© Stocksak. FILEPHOTO: This illustration, taken July 17, 2022, shows U.S. Dollar banknotes. REUTERS/Dado Ruvic/Illustration
TOKYO, Stocksak – The dollar fell to a low of $33.70 on Wednesday against major peers, as speculation about a less hawkish Federal Reserve grew.
Sterling remained close to the six-week high of Tuesday, after Rishi Sunak, the British Prime Minister, promised to steer the country out from an economic crisis.
The euro was trading at less than half of a cent off parity with its greenback, but it remained close to its six-week peak. The European Central Bank has decided policy on Thursday. Most people expect it to raise rates by 75basis points.
The – which measures currency against six peers including sterling and the euro – was little altered at 111.01, close to the previous session’s low of 110.75, the lowest level for the currency since Oct. 5.
Data from overnight showed that U.S. home values fell in August due to rising mortgage rates. This is despite recent signs that Fed rate hikes are already slowing the world’s largest economy.
Economists and traders predict another 75 basis points increase next Wednesday. However, the expectation is growing for a slowing down to half a percent in December.
“I’m still not sure if we can claim we’ve seen the U.S. dollars peak,” Ray Attrill of National Australia Bank (OTC), stated that “evidence is building” of a slowdown.

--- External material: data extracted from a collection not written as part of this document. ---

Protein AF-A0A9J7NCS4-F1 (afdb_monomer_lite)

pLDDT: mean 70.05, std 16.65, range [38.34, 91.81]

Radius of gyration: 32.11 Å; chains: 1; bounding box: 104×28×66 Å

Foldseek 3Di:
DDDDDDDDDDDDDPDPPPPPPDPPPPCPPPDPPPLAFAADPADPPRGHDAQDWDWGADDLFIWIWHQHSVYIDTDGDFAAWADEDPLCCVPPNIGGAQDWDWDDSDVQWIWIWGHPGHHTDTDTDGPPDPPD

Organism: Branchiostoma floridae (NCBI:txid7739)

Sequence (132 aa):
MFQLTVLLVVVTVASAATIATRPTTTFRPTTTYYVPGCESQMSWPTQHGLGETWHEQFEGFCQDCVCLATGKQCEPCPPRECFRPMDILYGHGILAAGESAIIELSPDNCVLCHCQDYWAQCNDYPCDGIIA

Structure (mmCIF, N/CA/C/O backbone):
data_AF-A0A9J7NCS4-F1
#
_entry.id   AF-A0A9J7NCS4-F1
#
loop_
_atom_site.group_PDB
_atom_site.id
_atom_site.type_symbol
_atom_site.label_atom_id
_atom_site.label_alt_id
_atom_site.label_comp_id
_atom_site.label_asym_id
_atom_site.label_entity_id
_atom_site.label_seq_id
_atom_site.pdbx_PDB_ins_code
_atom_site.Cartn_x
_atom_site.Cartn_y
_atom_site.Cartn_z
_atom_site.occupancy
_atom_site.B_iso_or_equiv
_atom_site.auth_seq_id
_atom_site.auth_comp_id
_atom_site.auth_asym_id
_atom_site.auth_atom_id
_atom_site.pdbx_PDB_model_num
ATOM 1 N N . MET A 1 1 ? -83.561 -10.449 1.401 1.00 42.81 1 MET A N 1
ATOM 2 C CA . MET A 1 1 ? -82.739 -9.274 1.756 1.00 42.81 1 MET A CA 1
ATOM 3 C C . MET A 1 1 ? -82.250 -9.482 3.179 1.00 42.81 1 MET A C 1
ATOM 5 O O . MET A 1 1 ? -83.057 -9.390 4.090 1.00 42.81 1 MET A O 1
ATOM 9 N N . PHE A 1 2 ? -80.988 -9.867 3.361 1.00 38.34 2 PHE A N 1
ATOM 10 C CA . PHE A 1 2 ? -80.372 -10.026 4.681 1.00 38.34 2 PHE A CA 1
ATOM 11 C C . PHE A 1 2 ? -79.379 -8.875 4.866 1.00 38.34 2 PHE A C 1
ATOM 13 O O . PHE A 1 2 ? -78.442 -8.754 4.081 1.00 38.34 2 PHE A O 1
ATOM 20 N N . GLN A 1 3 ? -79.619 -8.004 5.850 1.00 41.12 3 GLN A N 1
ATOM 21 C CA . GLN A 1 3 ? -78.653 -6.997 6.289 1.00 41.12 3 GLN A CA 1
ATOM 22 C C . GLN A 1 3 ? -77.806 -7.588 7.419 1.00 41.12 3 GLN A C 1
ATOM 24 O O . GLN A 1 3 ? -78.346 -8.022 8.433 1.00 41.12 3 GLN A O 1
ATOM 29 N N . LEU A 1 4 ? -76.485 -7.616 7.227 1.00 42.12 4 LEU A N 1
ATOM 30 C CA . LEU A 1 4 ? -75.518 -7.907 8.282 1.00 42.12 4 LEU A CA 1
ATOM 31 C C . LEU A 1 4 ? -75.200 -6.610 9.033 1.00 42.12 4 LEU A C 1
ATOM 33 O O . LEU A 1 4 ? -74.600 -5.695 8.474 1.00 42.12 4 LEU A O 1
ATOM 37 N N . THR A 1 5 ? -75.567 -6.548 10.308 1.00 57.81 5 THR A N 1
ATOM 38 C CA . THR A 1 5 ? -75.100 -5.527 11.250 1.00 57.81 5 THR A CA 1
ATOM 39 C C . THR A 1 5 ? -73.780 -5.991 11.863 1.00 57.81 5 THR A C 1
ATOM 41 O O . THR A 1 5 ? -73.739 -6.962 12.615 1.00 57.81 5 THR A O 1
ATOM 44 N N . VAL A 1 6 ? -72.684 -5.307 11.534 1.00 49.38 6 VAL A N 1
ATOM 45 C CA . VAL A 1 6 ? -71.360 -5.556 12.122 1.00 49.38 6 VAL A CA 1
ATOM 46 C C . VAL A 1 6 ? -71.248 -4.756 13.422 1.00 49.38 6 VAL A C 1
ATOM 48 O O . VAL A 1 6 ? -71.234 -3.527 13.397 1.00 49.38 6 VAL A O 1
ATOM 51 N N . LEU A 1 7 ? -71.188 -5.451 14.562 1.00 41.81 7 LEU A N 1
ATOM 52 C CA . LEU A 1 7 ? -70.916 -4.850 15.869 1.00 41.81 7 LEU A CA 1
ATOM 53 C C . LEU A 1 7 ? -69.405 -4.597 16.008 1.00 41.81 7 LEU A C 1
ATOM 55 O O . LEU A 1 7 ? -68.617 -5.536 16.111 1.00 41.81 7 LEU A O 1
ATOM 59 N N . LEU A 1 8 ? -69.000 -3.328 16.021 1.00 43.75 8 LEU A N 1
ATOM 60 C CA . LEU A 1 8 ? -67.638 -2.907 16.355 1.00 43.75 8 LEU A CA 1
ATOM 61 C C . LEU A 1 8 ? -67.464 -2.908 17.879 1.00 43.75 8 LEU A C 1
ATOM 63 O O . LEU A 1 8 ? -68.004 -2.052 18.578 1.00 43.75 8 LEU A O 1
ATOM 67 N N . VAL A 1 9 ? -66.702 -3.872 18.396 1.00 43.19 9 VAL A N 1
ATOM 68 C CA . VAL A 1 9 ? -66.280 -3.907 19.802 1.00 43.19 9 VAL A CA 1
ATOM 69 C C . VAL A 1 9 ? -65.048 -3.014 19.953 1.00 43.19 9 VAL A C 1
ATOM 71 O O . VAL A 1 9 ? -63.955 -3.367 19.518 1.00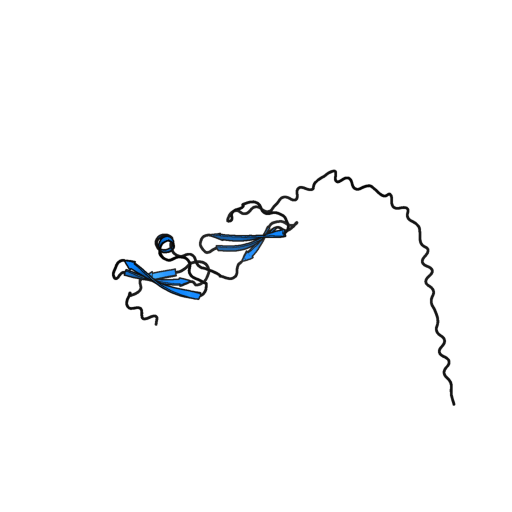 43.19 9 VAL A O 1
ATOM 74 N N . VAL A 1 10 ? -65.227 -1.840 20.558 1.00 46.53 10 VAL A N 1
ATOM 75 C CA . VAL A 1 10 ? -64.127 -0.940 20.927 1.00 46.53 10 VAL A CA 1
ATOM 76 C C . VAL A 1 10 ? -63.575 -1.385 22.279 1.00 46.53 10 VAL A C 1
ATOM 78 O O . VAL A 1 10 ? -64.222 -1.218 23.310 1.00 46.53 10 VAL A O 1
ATOM 81 N N . VAL A 1 11 ? -62.376 -1.964 22.280 1.00 46.53 11 VAL A N 1
ATOM 82 C CA . 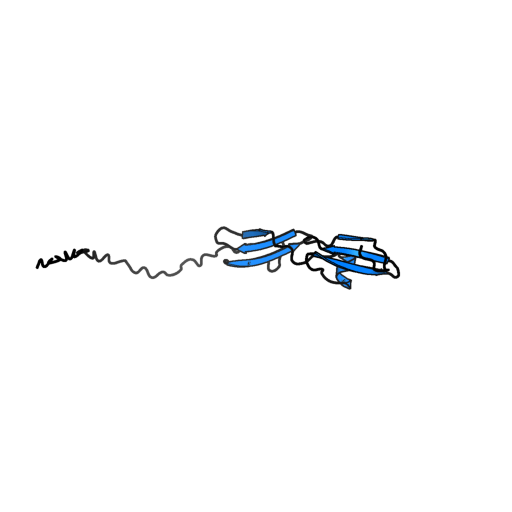VAL A 1 11 ? -61.633 -2.282 23.506 1.00 46.53 11 VAL A CA 1
ATOM 83 C C . VAL A 1 11 ? -60.864 -1.030 23.927 1.00 46.53 11 VAL A C 1
ATOM 85 O O . VAL A 1 11 ? -59.835 -0.696 23.345 1.00 46.53 11 VAL A O 1
ATOM 88 N N . THR A 1 12 ? -61.365 -0.309 24.928 1.00 48.91 12 THR A N 1
ATOM 89 C CA . THR A 1 12 ? -60.632 0.801 25.549 1.00 48.91 12 THR A CA 1
ATOM 90 C C . THR A 1 12 ? -59.644 0.246 26.569 1.00 48.91 12 THR A C 1
ATOM 92 O O . THR A 1 12 ? -60.041 -0.213 27.641 1.00 48.91 12 THR A O 1
ATOM 95 N N . VAL A 1 13 ? -58.353 0.284 26.248 1.00 46.62 13 VAL A N 1
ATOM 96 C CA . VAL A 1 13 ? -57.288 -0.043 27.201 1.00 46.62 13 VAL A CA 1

“If the market is comfortable with a Fed pivoted – if that’s the Fed stepping down at 50 basis points and possibly ending a tightening cycle South of 5% soon next year – then it’ll be time to call for U.S. dollar strength. But I’d like the Fed messaging next week to reach that conclusion before that happens.
U.S. long term Treasury yields continued to decline from last week’s multiyear highs at 4.338%. They are currently at 4.0833% in Tokyo.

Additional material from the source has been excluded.